STUDY MATERIAL section start
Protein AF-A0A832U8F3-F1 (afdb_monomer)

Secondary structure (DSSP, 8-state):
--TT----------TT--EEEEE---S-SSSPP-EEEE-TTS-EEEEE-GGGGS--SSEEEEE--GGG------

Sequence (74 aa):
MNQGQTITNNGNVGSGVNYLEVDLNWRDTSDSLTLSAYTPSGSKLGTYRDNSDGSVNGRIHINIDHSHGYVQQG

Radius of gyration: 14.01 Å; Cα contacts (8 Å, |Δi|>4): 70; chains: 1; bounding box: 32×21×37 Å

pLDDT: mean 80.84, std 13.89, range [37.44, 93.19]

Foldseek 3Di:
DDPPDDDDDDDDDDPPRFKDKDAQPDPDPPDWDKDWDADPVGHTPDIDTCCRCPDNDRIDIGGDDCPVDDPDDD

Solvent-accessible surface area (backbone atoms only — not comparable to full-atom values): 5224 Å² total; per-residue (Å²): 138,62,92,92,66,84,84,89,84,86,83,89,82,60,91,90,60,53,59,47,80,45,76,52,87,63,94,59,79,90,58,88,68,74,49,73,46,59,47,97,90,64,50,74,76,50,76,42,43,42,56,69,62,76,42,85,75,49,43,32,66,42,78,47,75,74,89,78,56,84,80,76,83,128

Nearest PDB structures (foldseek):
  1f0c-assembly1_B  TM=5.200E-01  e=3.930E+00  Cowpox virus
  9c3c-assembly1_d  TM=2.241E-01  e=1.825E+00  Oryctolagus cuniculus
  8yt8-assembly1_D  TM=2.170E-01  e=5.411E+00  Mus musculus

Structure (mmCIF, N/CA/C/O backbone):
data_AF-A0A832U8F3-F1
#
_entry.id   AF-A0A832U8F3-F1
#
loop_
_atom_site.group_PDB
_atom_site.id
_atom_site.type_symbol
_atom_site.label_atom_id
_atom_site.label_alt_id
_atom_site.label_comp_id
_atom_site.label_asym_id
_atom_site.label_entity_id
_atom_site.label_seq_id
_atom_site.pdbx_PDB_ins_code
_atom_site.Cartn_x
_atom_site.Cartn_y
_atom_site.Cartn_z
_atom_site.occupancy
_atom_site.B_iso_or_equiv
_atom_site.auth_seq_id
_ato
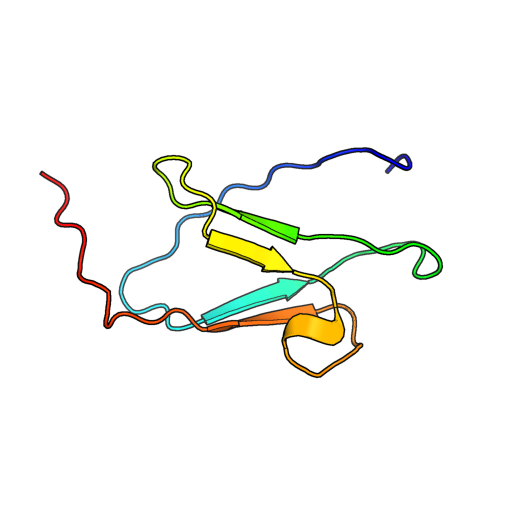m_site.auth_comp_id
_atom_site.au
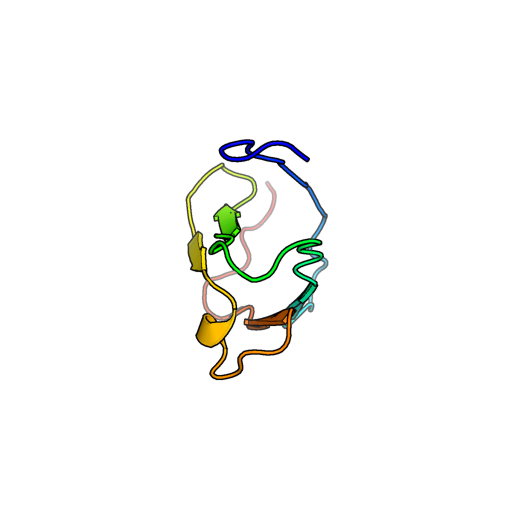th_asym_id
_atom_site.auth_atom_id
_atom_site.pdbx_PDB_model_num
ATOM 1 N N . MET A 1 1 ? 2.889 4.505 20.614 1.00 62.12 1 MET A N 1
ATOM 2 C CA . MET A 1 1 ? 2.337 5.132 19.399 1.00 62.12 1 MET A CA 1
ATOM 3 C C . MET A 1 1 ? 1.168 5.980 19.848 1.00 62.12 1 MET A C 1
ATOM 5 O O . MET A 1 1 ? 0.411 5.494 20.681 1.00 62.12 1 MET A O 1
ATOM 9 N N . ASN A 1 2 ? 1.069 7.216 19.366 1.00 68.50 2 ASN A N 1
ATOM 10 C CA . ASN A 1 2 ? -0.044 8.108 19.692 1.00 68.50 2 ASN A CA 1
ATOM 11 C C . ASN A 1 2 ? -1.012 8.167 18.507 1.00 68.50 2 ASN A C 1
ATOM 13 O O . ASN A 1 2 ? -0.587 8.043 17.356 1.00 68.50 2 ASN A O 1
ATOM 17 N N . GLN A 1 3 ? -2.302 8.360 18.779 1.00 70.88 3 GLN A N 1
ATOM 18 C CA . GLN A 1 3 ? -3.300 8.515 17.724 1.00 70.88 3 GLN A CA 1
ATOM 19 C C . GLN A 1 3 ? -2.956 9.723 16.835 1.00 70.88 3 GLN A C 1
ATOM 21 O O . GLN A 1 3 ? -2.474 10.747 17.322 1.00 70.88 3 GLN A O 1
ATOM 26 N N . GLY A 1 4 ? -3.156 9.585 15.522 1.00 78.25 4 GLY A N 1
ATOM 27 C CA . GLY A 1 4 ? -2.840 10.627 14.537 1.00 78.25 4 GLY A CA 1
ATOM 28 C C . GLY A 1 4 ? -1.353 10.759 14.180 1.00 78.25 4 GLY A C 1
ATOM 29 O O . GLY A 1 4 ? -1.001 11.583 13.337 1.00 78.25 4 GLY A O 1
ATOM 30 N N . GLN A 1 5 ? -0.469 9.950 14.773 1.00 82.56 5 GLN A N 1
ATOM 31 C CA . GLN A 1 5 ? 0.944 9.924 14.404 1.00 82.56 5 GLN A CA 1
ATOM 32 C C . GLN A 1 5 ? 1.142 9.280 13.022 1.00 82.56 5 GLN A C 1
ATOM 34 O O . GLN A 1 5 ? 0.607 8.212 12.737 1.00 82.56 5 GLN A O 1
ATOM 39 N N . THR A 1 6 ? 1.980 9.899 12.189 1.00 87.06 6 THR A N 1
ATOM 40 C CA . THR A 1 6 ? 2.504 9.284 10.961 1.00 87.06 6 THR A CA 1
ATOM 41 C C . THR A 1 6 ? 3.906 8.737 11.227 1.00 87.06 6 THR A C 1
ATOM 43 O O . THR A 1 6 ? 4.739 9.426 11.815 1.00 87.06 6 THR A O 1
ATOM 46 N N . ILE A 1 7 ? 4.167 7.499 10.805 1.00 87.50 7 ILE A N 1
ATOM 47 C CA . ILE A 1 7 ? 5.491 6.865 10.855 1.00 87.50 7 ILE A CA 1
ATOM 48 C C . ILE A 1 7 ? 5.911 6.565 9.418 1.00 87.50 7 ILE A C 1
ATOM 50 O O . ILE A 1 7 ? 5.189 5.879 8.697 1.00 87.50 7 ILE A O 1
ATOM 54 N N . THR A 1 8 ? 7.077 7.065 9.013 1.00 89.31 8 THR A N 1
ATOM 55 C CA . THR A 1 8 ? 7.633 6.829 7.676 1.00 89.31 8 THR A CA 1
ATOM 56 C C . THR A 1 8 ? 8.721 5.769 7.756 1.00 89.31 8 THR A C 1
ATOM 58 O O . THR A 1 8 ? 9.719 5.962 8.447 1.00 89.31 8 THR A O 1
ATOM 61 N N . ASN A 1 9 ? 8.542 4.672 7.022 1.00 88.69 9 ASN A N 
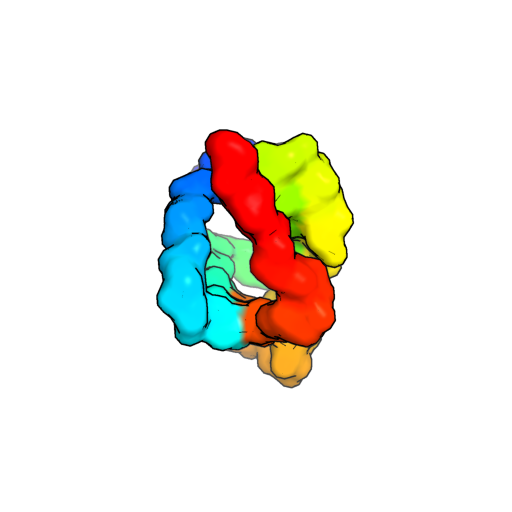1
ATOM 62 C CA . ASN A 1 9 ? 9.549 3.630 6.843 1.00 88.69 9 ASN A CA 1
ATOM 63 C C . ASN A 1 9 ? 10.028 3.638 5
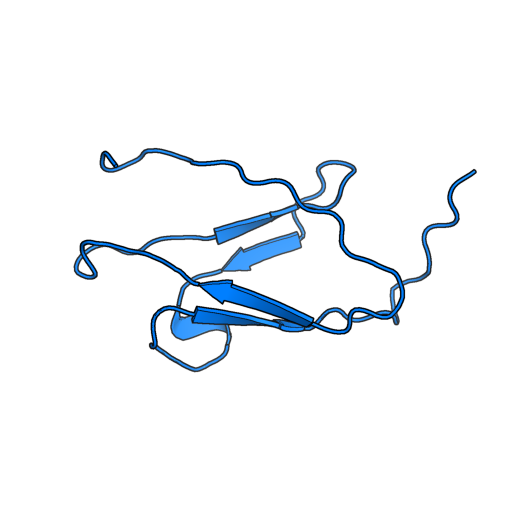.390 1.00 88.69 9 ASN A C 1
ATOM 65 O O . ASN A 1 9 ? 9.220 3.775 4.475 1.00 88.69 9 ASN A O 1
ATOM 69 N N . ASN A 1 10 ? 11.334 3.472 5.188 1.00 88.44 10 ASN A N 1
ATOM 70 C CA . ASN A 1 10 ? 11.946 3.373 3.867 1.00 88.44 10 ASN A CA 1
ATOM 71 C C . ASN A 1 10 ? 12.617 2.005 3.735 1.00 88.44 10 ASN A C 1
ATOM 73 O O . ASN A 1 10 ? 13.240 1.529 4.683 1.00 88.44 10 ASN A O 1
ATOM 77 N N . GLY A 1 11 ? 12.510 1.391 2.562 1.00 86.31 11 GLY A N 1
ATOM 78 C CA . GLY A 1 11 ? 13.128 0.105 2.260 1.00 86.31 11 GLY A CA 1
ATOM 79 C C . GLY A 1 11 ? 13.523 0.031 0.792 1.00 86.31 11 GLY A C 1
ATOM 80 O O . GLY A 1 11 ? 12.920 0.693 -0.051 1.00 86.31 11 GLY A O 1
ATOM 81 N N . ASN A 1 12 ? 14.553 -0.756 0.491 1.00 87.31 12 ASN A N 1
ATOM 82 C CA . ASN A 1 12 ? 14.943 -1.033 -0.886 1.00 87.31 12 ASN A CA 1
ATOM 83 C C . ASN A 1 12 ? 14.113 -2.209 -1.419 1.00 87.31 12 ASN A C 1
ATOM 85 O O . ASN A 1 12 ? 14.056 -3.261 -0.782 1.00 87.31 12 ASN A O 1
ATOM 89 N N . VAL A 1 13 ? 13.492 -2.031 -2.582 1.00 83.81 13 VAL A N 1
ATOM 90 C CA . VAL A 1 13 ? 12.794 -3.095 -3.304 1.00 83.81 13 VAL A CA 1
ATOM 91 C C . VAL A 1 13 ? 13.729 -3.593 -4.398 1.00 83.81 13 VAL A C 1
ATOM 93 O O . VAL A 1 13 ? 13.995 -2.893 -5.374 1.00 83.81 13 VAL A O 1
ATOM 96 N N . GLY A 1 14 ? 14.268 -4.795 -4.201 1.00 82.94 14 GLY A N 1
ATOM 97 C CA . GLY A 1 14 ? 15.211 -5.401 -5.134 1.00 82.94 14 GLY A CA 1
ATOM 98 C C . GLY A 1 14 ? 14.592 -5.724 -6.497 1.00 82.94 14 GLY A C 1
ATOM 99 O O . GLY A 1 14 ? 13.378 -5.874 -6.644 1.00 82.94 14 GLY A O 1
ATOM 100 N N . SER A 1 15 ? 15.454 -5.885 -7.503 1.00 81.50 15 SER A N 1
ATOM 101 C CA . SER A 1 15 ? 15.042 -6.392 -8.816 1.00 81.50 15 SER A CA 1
STUDY MATERIAL section end
WORK INSTRUCTION: Reproduce the entries exactly, from the line with "ATOM 63 C C . ASN A 1 9 ? 10.028 3.638 5" to the line with "ATOM 80 O O", both lines included, keeping no pictures.

SOLUTION BELOW:
ATOM 63 C C . ASN A 1 9 ? 10.028 3.638 5
.390 1.00 88.69 9 ASN A C 1
ATOM 65 O O . ASN A 1 9 ? 9.220 3.775 4.475 1.00 88.69 9 ASN A O 1
ATOM 69 N N . ASN A 1 10 ? 11.334 3.472 5.188 1.00 88.44 10 ASN A N 1
ATOM 70 C CA . ASN A 1 10 ? 11.946 3.373 3.867 1.00 88.44 10 ASN A CA 1
ATOM 71 C C . ASN A 1 10 ? 12.617 2.005 3.735 1.00 88.44 10 ASN A C 1
ATOM 73 O O . ASN A 1 10 ? 13.240 1.529 4.683 1.00 88.44 10 ASN A O 1
ATOM 77 N N . GLY A 1 11 ? 12.510 1.391 2.562 1.00 86.31 11 GLY A N 1
ATOM 78 C CA . GLY A 1 11 ? 13.128 0.105 2.260 1.00 86.31 11 GLY A CA 1
ATOM 79 C C . GLY A 1 11 ? 13.523 0.031 0.792 1.00 86.31 11 GLY A C 1
ATOM 80 O O . GLY A 1 11 ? 12.920 0.693 -0.051 1.00 86.31 11 GLY A O 1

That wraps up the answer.